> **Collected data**
──────────────────────────────
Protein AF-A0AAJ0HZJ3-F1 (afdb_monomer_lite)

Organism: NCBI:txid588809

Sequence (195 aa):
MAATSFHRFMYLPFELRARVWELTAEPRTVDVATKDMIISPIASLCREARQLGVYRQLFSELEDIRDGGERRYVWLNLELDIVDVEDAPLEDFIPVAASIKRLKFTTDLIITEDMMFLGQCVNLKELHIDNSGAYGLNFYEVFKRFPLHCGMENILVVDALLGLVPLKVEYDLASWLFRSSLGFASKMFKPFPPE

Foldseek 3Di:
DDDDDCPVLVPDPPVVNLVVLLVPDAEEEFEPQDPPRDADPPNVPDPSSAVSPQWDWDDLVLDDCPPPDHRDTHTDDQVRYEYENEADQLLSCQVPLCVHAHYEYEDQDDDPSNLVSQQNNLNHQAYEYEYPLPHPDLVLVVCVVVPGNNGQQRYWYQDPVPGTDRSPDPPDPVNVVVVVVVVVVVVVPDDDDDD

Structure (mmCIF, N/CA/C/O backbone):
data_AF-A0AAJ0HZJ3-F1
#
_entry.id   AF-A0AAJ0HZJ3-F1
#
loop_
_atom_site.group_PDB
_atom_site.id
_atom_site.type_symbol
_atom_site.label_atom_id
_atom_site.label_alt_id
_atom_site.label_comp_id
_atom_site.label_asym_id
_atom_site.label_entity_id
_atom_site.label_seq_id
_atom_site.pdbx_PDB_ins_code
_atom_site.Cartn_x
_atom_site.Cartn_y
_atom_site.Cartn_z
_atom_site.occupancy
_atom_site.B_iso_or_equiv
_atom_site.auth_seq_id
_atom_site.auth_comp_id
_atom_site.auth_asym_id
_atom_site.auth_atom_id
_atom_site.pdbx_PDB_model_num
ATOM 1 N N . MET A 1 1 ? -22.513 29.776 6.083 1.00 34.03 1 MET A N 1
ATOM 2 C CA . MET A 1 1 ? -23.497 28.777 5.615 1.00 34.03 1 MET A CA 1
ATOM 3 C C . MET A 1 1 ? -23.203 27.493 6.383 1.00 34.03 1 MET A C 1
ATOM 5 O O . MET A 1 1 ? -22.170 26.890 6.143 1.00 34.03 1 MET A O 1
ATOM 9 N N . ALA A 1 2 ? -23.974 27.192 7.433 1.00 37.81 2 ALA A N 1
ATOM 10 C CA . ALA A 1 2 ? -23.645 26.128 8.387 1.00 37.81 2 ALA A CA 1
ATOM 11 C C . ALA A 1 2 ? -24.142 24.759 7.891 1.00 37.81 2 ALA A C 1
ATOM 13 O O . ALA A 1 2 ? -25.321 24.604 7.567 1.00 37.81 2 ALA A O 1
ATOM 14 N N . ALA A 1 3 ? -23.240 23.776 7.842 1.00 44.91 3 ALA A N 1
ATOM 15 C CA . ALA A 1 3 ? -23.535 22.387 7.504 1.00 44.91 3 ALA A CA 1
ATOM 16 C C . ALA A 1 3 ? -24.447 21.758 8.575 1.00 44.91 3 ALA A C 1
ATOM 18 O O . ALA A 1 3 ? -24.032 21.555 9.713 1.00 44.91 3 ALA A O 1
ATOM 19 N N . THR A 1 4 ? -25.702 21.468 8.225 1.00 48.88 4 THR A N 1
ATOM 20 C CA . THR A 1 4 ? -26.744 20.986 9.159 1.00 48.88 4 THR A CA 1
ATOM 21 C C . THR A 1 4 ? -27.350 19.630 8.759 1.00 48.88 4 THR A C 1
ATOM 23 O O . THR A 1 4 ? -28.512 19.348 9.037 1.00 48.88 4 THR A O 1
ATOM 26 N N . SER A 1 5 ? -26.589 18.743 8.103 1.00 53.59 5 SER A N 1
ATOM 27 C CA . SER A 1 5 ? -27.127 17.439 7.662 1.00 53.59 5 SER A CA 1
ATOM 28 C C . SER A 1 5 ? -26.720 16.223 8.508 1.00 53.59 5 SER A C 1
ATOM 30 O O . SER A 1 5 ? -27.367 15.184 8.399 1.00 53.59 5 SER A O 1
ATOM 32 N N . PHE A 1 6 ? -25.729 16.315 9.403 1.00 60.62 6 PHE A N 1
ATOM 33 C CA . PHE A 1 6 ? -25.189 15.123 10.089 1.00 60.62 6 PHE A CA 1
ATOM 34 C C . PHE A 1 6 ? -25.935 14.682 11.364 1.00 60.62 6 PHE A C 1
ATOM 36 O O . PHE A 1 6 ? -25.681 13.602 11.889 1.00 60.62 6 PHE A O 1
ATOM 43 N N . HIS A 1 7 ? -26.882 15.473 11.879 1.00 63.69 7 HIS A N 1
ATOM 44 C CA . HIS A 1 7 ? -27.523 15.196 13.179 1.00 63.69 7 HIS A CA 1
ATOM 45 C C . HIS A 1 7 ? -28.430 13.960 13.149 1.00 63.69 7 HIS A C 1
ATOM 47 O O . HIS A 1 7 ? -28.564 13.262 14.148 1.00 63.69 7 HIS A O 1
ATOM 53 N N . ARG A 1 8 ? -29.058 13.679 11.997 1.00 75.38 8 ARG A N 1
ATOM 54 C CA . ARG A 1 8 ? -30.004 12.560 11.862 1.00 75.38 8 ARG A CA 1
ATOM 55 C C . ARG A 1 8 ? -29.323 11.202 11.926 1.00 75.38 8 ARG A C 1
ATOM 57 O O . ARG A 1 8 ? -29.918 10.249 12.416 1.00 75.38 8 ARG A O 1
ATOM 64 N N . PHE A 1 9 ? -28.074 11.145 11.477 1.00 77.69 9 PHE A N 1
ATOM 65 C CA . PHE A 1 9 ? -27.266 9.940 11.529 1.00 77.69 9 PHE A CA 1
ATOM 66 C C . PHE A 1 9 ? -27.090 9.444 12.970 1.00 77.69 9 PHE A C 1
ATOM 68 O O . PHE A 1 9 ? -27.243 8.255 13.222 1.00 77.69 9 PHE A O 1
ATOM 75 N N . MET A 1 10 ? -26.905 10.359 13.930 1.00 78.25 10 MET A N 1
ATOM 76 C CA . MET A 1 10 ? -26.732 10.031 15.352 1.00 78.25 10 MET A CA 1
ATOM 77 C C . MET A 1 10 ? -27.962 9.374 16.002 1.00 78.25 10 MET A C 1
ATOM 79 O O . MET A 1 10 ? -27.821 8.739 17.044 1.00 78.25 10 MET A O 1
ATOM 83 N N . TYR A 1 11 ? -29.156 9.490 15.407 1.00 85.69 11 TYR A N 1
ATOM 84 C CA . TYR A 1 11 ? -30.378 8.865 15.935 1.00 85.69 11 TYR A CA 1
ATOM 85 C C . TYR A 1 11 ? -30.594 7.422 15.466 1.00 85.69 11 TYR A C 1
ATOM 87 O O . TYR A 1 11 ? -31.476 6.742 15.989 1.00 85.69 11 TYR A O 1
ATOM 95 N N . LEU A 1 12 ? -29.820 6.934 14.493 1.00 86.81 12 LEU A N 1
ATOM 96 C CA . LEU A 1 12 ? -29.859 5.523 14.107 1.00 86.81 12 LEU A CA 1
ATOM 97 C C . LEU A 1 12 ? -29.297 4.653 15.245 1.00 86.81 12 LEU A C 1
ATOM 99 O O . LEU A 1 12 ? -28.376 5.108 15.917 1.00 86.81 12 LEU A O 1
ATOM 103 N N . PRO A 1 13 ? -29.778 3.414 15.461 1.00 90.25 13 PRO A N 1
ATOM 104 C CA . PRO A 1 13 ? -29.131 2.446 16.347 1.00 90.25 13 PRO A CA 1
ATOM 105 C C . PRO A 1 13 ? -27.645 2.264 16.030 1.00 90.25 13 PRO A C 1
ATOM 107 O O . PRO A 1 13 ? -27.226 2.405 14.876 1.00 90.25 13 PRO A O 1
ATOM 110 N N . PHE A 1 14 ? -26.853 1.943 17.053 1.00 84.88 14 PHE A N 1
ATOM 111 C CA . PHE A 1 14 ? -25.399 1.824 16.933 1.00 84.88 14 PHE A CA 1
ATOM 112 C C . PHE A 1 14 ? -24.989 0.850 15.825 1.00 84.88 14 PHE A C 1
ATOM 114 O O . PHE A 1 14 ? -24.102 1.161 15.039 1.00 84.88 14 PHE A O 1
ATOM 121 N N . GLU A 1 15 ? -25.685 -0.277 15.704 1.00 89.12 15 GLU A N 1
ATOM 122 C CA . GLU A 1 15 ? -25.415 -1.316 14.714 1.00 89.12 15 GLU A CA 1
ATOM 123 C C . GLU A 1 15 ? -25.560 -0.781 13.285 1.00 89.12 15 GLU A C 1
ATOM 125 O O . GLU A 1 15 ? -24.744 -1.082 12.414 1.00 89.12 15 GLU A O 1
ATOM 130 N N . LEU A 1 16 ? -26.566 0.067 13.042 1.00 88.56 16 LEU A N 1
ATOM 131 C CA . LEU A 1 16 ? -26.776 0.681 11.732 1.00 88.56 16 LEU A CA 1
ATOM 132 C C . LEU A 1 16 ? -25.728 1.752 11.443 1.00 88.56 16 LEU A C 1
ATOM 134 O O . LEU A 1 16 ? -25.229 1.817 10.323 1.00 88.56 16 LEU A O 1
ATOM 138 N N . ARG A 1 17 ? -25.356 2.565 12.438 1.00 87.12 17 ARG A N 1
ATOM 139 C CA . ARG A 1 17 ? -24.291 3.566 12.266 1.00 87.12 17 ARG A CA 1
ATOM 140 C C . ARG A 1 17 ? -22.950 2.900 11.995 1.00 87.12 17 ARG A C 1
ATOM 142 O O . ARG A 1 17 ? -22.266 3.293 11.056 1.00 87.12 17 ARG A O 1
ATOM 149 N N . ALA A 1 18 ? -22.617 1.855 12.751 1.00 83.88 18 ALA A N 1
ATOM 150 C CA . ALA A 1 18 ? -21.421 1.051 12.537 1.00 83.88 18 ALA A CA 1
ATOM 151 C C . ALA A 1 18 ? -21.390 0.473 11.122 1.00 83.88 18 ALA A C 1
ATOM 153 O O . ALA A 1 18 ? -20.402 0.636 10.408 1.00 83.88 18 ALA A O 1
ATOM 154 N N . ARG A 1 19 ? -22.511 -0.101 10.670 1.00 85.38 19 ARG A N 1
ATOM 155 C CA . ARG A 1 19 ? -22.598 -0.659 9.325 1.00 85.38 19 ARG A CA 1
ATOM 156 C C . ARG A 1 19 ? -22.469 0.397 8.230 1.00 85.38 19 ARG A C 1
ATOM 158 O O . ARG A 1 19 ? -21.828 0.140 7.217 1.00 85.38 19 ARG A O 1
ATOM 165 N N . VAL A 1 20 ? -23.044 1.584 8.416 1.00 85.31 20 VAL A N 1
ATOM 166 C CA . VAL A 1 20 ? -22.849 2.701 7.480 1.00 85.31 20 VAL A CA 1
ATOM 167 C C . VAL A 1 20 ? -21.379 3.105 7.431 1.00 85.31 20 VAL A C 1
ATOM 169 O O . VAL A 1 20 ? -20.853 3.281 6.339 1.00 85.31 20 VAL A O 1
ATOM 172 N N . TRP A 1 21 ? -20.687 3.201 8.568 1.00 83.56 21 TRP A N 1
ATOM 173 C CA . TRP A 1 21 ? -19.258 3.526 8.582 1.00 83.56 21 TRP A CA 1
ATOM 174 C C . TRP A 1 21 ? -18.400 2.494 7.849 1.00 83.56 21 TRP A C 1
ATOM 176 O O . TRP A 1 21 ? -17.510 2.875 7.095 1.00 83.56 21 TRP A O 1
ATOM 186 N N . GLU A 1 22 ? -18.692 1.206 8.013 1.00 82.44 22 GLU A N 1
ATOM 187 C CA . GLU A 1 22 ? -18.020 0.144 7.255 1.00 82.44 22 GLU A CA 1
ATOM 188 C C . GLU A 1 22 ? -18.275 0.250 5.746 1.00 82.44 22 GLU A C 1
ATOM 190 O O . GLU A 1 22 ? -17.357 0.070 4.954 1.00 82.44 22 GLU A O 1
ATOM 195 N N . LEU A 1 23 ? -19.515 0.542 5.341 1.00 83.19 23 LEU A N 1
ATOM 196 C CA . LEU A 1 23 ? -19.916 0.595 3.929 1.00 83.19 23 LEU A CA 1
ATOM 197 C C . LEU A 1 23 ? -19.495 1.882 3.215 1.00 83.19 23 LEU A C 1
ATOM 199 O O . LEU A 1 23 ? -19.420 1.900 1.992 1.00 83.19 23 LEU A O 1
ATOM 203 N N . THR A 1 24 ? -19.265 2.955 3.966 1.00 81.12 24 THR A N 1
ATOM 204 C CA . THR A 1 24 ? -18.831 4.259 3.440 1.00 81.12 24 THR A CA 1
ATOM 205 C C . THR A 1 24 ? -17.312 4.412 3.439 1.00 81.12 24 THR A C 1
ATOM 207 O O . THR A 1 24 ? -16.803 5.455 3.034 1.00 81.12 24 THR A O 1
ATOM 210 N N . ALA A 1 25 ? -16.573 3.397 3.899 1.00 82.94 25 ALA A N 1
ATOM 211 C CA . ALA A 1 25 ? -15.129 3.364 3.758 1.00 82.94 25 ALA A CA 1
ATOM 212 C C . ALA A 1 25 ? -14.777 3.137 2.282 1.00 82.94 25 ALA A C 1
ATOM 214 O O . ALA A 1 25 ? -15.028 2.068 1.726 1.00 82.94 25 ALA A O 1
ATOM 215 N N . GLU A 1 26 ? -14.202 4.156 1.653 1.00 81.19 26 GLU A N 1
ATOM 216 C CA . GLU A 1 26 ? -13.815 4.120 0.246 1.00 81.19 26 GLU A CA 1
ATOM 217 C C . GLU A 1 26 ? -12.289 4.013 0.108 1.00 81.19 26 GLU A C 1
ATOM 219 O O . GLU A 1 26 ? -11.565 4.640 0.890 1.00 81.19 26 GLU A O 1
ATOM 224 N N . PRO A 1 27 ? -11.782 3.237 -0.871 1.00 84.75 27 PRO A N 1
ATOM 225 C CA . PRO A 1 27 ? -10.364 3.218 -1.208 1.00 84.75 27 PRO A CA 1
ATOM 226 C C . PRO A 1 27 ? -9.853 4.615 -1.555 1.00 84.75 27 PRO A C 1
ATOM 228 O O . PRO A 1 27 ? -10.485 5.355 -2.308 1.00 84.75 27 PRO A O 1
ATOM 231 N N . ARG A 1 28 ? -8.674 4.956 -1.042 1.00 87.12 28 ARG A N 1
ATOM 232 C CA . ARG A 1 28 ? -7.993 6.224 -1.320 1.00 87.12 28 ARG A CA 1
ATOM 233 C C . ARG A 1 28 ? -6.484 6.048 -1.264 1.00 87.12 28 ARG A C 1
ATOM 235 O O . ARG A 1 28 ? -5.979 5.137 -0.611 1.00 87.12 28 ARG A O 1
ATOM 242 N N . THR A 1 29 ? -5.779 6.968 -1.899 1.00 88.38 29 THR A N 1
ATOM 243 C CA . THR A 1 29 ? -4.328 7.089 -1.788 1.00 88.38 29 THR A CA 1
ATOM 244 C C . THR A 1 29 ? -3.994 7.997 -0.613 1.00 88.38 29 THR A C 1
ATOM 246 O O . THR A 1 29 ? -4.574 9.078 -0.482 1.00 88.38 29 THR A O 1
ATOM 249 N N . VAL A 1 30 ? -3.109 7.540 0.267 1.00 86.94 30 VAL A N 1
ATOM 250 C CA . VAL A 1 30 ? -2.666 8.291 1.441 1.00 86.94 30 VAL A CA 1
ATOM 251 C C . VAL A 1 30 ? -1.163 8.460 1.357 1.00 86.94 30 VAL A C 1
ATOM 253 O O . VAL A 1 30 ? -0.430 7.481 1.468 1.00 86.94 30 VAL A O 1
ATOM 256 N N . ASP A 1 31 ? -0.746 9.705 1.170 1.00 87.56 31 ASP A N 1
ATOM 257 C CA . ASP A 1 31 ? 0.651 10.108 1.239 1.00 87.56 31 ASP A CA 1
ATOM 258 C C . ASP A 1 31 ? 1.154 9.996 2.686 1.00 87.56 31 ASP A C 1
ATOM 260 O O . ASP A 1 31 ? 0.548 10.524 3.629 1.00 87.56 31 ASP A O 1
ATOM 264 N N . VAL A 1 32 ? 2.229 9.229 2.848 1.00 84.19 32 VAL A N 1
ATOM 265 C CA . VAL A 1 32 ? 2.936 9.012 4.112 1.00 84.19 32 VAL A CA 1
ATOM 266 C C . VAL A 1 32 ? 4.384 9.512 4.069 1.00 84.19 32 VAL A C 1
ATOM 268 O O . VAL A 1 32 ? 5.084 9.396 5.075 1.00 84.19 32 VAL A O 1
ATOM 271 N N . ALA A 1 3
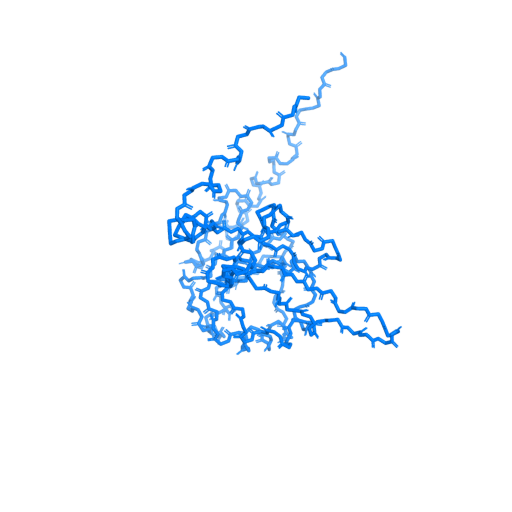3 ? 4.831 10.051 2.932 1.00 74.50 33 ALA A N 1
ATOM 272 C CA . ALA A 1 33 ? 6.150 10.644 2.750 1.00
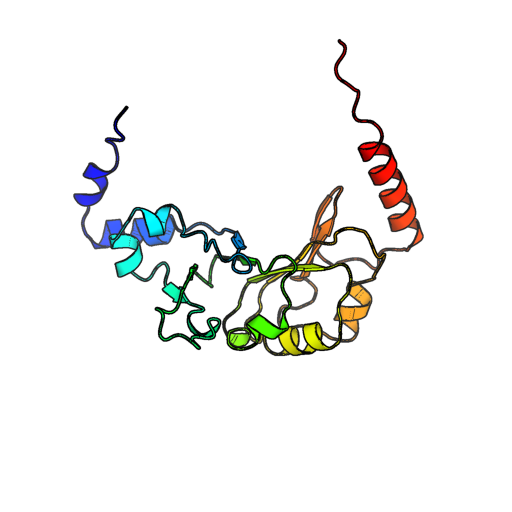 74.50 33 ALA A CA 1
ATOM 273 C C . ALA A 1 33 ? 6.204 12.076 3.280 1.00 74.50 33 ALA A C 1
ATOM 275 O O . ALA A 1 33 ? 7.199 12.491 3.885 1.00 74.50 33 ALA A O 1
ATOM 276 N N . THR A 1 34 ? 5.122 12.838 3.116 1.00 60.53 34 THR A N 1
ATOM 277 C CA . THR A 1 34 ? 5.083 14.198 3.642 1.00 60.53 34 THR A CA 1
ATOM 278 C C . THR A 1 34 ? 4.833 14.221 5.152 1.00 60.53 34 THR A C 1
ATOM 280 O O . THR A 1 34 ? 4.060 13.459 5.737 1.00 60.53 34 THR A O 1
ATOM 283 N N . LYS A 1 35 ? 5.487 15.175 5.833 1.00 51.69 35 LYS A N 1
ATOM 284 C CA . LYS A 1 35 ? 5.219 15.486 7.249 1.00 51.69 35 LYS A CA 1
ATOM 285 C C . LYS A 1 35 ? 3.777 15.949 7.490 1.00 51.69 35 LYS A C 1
──────────────────────────────
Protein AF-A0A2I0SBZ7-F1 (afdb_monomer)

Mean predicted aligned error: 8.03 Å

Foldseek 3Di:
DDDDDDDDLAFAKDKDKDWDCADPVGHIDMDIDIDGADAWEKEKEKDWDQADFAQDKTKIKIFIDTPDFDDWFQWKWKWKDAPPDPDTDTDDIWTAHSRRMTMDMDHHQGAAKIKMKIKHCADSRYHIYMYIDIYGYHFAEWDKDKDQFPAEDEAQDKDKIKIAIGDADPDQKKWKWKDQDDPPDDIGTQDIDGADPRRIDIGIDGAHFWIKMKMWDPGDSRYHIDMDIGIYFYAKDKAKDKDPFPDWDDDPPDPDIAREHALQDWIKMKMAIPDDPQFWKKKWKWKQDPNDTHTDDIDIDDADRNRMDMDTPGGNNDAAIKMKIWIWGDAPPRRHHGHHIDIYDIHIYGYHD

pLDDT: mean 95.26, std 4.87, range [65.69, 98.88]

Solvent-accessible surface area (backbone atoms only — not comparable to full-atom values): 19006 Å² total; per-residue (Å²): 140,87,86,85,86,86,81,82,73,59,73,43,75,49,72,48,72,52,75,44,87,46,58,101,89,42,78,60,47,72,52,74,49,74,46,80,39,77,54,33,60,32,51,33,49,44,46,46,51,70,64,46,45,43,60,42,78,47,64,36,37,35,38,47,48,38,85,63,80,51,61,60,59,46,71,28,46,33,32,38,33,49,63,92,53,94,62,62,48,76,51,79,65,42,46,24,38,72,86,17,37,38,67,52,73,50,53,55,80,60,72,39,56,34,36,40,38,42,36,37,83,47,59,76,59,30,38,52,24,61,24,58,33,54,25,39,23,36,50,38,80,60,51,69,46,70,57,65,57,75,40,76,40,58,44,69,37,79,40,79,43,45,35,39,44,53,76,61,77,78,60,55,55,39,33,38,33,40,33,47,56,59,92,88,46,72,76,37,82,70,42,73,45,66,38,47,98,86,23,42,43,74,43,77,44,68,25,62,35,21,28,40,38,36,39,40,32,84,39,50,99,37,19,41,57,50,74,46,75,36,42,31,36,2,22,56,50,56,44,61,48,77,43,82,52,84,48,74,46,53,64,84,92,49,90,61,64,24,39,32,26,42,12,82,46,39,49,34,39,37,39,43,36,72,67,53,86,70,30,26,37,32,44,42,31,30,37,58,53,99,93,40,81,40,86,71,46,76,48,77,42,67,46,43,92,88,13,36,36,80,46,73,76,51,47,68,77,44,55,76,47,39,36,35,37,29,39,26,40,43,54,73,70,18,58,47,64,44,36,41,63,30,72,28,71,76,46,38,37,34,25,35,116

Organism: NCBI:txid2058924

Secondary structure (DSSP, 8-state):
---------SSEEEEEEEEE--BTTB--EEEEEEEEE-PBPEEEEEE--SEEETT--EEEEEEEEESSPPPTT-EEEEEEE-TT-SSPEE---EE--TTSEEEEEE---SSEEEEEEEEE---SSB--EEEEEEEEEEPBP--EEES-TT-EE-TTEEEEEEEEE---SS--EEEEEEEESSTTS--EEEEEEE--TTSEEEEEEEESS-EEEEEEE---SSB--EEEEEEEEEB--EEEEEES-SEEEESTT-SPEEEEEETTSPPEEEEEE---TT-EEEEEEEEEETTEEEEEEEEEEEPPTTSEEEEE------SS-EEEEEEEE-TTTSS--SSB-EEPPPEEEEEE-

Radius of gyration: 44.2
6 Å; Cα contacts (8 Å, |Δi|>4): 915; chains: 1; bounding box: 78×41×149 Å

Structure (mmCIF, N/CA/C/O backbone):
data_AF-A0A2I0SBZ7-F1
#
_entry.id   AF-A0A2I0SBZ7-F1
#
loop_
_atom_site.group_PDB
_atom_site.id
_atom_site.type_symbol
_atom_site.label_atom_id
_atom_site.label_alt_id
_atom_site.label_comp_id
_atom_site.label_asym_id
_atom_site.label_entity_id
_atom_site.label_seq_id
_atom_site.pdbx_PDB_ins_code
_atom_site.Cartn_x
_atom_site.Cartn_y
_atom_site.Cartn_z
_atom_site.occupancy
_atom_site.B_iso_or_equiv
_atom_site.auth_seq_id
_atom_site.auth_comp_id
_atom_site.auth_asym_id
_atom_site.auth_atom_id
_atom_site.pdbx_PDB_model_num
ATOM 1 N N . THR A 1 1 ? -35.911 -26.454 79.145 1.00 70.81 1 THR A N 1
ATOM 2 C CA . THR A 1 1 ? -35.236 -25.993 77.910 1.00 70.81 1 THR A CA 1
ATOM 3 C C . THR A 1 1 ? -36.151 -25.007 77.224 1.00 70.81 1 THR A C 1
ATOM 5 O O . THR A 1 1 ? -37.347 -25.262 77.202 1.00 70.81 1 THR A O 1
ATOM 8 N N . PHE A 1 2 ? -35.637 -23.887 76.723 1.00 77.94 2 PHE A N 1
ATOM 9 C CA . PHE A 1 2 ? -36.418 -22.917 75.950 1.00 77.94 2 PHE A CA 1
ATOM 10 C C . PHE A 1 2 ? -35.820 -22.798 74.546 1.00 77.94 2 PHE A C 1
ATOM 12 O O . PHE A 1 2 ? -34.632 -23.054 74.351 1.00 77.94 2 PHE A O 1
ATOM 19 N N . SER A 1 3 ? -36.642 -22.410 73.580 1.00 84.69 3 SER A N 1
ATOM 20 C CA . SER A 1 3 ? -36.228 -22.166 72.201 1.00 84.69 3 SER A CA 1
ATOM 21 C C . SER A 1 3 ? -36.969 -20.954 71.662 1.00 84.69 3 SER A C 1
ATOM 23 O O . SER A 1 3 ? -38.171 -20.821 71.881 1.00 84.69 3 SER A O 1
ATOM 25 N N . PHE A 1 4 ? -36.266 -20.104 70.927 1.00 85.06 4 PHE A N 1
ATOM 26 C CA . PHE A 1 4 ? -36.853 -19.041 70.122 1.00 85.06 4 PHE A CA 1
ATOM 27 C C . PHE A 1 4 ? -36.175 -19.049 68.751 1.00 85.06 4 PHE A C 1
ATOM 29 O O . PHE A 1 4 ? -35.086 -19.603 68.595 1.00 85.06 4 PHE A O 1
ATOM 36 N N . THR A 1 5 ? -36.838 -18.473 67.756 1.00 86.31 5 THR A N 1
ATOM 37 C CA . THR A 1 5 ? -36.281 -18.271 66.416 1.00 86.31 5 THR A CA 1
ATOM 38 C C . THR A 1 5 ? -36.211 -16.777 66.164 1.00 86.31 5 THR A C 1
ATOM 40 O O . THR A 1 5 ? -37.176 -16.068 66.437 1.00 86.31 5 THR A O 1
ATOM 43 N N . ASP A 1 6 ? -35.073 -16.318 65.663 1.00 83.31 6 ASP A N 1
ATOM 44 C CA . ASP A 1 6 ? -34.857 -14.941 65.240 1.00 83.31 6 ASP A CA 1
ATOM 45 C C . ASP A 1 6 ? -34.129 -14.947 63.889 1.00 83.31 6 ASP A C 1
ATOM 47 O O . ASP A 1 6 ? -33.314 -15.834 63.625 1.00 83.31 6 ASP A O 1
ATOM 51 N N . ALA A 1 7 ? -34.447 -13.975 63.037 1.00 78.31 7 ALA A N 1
──────────────────────────────
> **Task item**
Repeat the entries above verbatim, but only from the line that has "ATOM 139 C CA" down to the line that has "ATOM 150 C CA", inclusive.

> **Final answer**
ATOM 139 C CA . ARG A 1 17 ? -24.291 3.566 12.266 1.00 87.12 17 ARG A CA 1
ATOM 140 C C . ARG A 1 17 ? -22.950 2.900 11.995 1.00 87.12 17 ARG A C 1
ATOM 142 O O . ARG A 1 17 ? -22.266 3.293 11.056 1.00 87.12 17 ARG A O 1
ATOM 149 N N . ALA A 1 18 ? -22.617 1.855 12.751 1.00 83.88 18 ALA A N 1
ATOM 150 C CA . ALA A 1 18 ? -21.421 1.051 12.537 1.00 83.88 18 ALA A CA 1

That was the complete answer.